Trump on March 4 tweeted that Obama had 'tapped' his phone -- a charge that has consumed political debate in the US capital.
- 'Wild goose chase' -
Several congressional panels have launched investigations into Russia's alleged interference, including the House and Senate intelligence committees, which have jurisdiction over the nation's 17 intelligence agencies, and the House and Senate judiciary committees.
The FBI is also probing Russian interference in the election.
President Trump unleashed a barrage of tweets on Monday in advance of a congressional hearing about allegations that his campaign colluded with Russia
The question remains whether the agency has opened a criminal investigation into possible ties between Trump campaign aides and Russian officials.
Monday's hearing promises to be a very public showdown between the FBI and lawmakers, with the national security world certain to watch whether Comey drops a political bombshell.

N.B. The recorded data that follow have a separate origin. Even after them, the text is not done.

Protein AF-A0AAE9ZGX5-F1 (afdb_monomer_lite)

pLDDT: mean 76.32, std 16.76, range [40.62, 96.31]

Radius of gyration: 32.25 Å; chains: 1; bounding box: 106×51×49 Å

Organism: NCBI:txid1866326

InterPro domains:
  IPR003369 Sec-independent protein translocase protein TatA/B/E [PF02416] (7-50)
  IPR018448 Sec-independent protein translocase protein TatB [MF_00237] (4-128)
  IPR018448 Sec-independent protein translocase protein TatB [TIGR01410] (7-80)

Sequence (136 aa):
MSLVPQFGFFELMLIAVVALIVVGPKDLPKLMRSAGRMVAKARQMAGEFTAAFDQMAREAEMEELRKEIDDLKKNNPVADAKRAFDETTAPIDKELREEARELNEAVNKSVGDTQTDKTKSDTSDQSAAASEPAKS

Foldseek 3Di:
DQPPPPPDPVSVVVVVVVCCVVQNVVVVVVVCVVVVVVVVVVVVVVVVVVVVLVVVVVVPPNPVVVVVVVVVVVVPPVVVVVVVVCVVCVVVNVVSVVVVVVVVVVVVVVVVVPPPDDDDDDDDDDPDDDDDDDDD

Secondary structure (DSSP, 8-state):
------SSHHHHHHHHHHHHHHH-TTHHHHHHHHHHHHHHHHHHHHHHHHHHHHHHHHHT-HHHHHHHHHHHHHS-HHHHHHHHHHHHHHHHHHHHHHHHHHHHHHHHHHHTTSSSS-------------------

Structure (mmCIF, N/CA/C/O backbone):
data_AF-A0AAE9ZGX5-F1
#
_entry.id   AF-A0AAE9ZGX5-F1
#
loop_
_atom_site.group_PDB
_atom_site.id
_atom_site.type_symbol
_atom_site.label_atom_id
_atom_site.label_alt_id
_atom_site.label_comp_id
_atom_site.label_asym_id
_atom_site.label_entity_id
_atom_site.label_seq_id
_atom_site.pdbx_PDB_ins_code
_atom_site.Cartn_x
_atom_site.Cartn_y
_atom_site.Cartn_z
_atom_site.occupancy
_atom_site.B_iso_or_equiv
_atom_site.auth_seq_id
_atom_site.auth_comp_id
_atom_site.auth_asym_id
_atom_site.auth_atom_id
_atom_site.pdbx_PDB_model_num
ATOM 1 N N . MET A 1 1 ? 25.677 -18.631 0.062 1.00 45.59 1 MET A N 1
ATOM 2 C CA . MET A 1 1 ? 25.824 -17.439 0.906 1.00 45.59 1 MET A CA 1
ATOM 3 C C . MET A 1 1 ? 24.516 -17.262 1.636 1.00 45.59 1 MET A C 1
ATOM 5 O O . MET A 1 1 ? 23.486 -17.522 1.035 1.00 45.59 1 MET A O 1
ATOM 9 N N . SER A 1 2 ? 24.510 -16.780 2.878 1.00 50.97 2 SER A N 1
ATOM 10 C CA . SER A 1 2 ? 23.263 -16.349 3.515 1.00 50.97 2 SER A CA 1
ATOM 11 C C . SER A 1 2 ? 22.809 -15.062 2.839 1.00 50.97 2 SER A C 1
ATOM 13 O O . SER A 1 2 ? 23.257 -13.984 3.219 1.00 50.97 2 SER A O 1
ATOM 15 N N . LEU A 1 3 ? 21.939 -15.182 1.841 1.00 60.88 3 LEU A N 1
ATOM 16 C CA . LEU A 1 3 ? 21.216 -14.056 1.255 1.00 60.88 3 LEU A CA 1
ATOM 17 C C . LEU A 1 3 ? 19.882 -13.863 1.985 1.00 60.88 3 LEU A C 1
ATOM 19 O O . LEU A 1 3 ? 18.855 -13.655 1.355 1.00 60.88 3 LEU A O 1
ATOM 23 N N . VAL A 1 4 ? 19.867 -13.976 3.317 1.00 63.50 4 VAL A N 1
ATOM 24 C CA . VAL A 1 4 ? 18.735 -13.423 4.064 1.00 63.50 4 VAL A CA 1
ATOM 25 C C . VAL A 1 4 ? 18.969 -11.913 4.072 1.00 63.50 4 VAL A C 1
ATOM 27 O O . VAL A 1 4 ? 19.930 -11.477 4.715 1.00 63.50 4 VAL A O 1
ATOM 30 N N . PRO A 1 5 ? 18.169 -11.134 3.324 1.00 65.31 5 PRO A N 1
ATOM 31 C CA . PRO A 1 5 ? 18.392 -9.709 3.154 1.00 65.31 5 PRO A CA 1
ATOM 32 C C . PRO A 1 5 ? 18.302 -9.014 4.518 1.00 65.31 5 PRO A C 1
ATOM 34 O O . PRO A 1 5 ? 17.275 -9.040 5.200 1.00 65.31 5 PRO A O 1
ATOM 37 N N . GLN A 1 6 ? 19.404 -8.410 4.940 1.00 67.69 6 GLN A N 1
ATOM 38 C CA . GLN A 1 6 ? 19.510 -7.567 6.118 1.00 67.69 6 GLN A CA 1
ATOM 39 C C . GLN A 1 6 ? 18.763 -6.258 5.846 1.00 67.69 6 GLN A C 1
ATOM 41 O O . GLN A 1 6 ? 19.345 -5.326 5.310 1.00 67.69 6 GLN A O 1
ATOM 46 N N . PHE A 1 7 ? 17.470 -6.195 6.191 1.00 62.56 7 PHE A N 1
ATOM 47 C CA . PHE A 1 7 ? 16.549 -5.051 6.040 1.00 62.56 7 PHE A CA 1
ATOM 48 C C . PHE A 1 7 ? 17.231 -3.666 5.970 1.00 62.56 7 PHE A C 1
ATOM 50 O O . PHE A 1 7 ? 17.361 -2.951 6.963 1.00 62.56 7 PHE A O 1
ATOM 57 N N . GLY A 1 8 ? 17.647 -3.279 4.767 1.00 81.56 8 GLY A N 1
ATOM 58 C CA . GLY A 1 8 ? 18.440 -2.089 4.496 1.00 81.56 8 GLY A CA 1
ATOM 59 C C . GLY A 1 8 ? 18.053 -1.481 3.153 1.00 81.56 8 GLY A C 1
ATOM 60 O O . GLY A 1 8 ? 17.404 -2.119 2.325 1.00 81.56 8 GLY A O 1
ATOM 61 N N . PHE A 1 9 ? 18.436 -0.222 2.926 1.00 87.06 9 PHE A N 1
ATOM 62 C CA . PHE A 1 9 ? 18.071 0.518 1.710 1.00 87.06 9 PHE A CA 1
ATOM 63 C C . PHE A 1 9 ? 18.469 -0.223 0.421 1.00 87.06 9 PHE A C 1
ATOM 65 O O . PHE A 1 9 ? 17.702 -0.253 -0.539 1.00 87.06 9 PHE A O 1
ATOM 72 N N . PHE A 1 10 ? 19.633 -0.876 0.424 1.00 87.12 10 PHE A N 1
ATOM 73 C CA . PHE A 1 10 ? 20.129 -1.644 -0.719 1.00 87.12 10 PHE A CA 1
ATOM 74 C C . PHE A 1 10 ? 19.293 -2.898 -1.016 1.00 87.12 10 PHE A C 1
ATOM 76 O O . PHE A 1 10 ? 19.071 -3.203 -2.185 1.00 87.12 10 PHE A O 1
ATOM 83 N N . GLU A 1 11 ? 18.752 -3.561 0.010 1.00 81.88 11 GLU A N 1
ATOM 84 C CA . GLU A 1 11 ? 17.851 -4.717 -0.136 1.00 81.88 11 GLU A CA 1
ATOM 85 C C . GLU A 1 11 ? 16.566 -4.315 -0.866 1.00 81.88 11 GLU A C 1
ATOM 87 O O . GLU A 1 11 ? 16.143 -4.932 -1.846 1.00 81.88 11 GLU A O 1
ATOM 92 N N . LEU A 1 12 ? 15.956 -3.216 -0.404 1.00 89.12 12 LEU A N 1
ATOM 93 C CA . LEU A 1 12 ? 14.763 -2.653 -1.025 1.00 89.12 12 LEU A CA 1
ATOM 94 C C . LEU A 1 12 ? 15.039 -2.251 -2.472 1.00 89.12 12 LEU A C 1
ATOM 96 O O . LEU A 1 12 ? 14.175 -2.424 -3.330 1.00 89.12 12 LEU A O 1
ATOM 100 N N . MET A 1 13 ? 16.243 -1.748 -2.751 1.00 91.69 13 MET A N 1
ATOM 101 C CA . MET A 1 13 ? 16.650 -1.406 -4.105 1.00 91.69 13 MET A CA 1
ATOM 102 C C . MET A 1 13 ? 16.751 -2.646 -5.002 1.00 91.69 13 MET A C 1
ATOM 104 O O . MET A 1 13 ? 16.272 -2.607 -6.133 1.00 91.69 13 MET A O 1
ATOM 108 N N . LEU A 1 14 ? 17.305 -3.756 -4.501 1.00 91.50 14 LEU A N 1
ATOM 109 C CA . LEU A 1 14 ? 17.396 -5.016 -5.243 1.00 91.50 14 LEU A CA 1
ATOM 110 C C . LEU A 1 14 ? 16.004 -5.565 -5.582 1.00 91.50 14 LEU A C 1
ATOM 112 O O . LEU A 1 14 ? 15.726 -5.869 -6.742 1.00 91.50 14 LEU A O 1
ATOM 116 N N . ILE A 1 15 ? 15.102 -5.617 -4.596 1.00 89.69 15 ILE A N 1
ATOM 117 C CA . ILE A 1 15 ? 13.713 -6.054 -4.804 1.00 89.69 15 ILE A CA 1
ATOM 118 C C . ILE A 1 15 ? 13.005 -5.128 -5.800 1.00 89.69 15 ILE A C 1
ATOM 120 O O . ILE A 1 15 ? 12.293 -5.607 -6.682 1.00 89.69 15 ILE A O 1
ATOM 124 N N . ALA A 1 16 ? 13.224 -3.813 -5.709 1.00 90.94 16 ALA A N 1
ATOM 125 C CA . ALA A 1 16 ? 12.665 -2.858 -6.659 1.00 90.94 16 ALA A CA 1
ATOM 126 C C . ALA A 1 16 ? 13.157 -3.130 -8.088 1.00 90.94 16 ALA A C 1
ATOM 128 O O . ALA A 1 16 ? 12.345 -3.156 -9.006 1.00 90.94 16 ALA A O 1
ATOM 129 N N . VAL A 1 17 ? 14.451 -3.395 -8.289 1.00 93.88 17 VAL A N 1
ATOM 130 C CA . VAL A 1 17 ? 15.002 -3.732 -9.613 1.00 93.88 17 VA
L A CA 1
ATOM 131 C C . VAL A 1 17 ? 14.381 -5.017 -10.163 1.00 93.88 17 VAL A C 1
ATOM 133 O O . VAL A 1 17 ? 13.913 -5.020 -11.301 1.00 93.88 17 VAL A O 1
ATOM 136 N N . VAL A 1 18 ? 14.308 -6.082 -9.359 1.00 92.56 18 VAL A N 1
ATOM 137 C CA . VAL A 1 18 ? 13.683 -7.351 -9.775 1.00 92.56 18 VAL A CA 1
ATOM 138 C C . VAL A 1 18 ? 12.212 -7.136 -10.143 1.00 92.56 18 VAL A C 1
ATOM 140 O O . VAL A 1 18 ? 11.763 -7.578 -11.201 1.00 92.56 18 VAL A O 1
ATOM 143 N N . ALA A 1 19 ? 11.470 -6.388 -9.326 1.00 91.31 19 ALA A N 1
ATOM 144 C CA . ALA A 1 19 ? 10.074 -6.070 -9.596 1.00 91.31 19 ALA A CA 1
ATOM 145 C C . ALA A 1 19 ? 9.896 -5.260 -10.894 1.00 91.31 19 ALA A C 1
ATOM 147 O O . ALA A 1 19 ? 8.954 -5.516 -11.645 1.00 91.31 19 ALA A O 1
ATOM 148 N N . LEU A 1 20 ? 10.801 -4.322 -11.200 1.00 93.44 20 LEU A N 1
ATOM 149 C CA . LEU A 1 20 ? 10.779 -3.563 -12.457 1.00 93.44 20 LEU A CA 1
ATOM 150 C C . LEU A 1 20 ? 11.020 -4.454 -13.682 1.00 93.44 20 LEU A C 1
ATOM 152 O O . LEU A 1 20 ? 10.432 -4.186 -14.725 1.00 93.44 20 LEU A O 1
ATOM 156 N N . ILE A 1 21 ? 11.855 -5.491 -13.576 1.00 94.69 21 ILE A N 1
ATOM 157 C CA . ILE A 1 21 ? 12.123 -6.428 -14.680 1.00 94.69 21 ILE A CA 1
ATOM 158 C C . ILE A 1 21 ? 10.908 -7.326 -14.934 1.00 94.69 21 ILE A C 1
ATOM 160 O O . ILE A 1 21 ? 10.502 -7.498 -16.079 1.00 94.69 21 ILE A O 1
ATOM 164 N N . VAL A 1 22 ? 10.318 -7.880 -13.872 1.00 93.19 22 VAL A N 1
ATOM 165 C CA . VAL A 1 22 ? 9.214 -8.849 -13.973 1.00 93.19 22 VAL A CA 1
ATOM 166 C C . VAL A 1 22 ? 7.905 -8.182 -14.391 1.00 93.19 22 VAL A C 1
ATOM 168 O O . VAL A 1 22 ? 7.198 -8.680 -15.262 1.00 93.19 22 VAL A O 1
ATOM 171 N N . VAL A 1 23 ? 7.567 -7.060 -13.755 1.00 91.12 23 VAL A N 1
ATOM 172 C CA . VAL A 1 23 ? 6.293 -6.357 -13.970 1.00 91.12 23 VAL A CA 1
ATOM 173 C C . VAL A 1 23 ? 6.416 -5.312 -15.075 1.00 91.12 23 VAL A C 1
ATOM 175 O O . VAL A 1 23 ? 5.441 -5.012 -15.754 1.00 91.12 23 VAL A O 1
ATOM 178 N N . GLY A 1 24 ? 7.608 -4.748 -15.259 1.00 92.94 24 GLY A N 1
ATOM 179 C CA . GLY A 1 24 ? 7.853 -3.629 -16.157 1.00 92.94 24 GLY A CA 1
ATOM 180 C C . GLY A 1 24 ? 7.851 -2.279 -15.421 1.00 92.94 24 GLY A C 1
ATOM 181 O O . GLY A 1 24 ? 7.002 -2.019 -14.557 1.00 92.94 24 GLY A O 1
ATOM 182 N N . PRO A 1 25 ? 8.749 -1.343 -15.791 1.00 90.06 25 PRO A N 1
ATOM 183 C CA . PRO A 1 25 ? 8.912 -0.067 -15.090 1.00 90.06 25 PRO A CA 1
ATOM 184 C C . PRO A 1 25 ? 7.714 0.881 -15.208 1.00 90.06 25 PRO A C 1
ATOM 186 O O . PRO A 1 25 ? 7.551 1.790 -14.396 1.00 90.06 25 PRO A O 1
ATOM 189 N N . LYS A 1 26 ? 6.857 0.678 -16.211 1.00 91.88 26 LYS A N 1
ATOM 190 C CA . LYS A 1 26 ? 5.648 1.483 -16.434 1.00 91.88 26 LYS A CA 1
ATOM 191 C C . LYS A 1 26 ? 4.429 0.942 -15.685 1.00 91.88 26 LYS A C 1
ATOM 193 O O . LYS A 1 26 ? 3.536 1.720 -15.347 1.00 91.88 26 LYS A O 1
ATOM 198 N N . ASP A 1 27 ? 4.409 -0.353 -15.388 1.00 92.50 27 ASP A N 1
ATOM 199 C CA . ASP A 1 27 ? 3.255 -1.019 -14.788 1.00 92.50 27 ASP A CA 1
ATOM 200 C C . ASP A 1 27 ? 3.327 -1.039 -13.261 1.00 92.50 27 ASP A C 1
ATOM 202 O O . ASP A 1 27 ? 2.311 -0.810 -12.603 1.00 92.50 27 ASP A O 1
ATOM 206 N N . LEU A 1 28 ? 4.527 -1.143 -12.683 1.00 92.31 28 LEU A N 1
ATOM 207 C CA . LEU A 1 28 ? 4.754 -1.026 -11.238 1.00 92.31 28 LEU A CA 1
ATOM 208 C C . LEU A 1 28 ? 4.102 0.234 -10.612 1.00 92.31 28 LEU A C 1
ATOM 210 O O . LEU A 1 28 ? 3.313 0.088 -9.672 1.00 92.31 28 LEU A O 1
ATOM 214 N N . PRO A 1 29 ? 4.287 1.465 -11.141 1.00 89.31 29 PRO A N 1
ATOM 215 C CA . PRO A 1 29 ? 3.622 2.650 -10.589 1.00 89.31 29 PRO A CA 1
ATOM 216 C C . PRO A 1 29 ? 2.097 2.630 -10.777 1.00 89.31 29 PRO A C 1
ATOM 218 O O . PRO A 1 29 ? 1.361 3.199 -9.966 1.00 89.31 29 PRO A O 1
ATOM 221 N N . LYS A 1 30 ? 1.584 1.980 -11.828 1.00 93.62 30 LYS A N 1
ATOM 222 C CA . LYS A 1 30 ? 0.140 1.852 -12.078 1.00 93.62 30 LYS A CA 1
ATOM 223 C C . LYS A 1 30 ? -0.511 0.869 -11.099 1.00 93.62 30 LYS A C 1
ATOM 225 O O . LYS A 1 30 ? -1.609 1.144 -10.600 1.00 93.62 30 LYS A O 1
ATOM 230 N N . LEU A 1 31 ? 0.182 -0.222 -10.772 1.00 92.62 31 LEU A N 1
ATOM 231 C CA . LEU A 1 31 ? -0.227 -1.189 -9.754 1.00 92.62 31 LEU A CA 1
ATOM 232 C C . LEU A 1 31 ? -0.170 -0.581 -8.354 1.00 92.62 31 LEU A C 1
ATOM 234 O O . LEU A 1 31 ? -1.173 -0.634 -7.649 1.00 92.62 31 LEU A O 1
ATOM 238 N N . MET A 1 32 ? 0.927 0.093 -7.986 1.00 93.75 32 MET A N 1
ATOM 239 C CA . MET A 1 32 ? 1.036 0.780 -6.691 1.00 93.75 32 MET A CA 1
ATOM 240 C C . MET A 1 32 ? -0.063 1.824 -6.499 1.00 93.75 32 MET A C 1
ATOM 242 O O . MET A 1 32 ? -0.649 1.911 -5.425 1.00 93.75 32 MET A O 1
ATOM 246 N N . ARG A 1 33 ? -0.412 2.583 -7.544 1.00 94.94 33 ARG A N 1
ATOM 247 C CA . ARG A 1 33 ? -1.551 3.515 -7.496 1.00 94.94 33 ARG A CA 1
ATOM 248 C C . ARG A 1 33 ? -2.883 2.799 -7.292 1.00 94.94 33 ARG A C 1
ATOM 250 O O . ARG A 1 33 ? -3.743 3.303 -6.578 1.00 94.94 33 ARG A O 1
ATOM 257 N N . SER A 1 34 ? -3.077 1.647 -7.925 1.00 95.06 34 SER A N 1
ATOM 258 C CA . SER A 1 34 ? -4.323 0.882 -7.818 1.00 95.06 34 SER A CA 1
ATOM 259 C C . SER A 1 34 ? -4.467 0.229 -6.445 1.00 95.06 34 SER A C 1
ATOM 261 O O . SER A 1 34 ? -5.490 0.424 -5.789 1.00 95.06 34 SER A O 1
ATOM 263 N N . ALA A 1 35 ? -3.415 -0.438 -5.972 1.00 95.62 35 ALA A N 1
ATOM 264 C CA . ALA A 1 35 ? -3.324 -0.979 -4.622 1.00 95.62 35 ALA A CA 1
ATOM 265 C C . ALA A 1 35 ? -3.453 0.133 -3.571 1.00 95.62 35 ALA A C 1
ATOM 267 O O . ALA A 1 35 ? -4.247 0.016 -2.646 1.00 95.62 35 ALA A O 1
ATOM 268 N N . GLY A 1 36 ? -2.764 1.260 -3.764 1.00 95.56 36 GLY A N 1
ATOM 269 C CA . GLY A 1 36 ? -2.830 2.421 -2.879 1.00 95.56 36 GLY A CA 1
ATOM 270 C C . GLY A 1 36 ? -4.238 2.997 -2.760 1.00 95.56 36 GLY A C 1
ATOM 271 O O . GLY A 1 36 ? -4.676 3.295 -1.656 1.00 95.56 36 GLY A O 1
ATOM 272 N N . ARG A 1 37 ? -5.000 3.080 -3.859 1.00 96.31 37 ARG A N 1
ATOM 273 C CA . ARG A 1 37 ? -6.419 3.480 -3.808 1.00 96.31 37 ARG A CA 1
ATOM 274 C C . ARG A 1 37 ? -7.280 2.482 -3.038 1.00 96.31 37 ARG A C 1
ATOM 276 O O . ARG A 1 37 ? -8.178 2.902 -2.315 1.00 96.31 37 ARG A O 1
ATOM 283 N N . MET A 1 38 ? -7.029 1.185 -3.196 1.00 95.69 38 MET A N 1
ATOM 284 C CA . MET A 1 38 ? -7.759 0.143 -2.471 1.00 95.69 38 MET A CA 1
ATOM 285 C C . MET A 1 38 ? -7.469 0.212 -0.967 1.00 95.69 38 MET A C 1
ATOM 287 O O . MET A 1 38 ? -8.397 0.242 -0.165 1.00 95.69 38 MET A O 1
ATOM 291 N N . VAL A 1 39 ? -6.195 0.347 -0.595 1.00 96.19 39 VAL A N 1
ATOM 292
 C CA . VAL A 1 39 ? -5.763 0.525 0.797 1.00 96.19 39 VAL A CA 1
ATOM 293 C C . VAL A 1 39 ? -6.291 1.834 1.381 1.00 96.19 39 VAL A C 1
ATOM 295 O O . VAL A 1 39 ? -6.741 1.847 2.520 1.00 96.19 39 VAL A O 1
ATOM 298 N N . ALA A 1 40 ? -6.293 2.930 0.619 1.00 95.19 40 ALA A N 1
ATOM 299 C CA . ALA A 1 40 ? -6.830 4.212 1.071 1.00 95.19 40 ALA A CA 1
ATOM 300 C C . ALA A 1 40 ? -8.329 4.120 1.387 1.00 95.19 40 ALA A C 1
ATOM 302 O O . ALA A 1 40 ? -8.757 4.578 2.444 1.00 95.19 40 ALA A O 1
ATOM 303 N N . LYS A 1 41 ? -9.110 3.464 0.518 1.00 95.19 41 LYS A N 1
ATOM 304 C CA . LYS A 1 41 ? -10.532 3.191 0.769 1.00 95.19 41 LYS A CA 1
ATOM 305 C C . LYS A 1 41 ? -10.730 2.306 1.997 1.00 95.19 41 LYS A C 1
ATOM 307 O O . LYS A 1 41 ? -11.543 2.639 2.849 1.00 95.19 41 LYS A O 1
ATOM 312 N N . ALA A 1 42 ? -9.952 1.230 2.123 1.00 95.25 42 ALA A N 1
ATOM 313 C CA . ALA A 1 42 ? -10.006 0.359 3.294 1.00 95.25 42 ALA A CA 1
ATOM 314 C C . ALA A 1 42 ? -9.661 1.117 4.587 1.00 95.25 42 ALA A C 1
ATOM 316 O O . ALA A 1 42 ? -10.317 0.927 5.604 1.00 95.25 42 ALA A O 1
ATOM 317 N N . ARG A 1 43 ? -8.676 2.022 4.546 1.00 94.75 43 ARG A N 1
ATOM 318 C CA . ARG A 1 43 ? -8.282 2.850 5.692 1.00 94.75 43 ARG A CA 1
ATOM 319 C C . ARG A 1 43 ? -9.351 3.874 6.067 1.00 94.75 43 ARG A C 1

Members of Congress have expressed frustration over what they call the lack of cooperation from the FBI about Russia and Trump's wiretap claim, which Obama and an array of other officials have flatly denied.
'I hope that we can put an end to this wild goose chase,' California Democratic congressman Adam Schiff, a House intelligence committee member, said.
'What the president said was just patently false. And the wrecking ball it has created has just banged into our British allies and our German allies and it´s continuing to grow in terms of damage and he needs to put an end to this,' Schiff told NBC.
House Intelligence Committee Chairman Devin Nunes (right) and fellow lawmaker Adam Schiff say they have found no evidence that President Trump's campaign colluded with Russia
Michael Flynn was forced to quit as US national security advisor over his contacts with the Russian ambassador before the 2016 election
The issue of wiretapping first surfaced last month, when Trump's national security adviser Michael Flynn was forced to resign after it was revealed he had misled top officials over his contacts with the Russian ambassador to Washington to discuss sanctions Obama had just announced against Russia over the election hacking.
Around the same time, The New York Times reported that US intelligence had intercepted calls showing that members of Trump's campaign had repeated contacts with top Russian intelligence officials in the year preceding the election.
Nunes has said that the intelligence committee probe focuses in part on who revealed that Flynn had unreported private contacts with the Russians over the sanctions issue.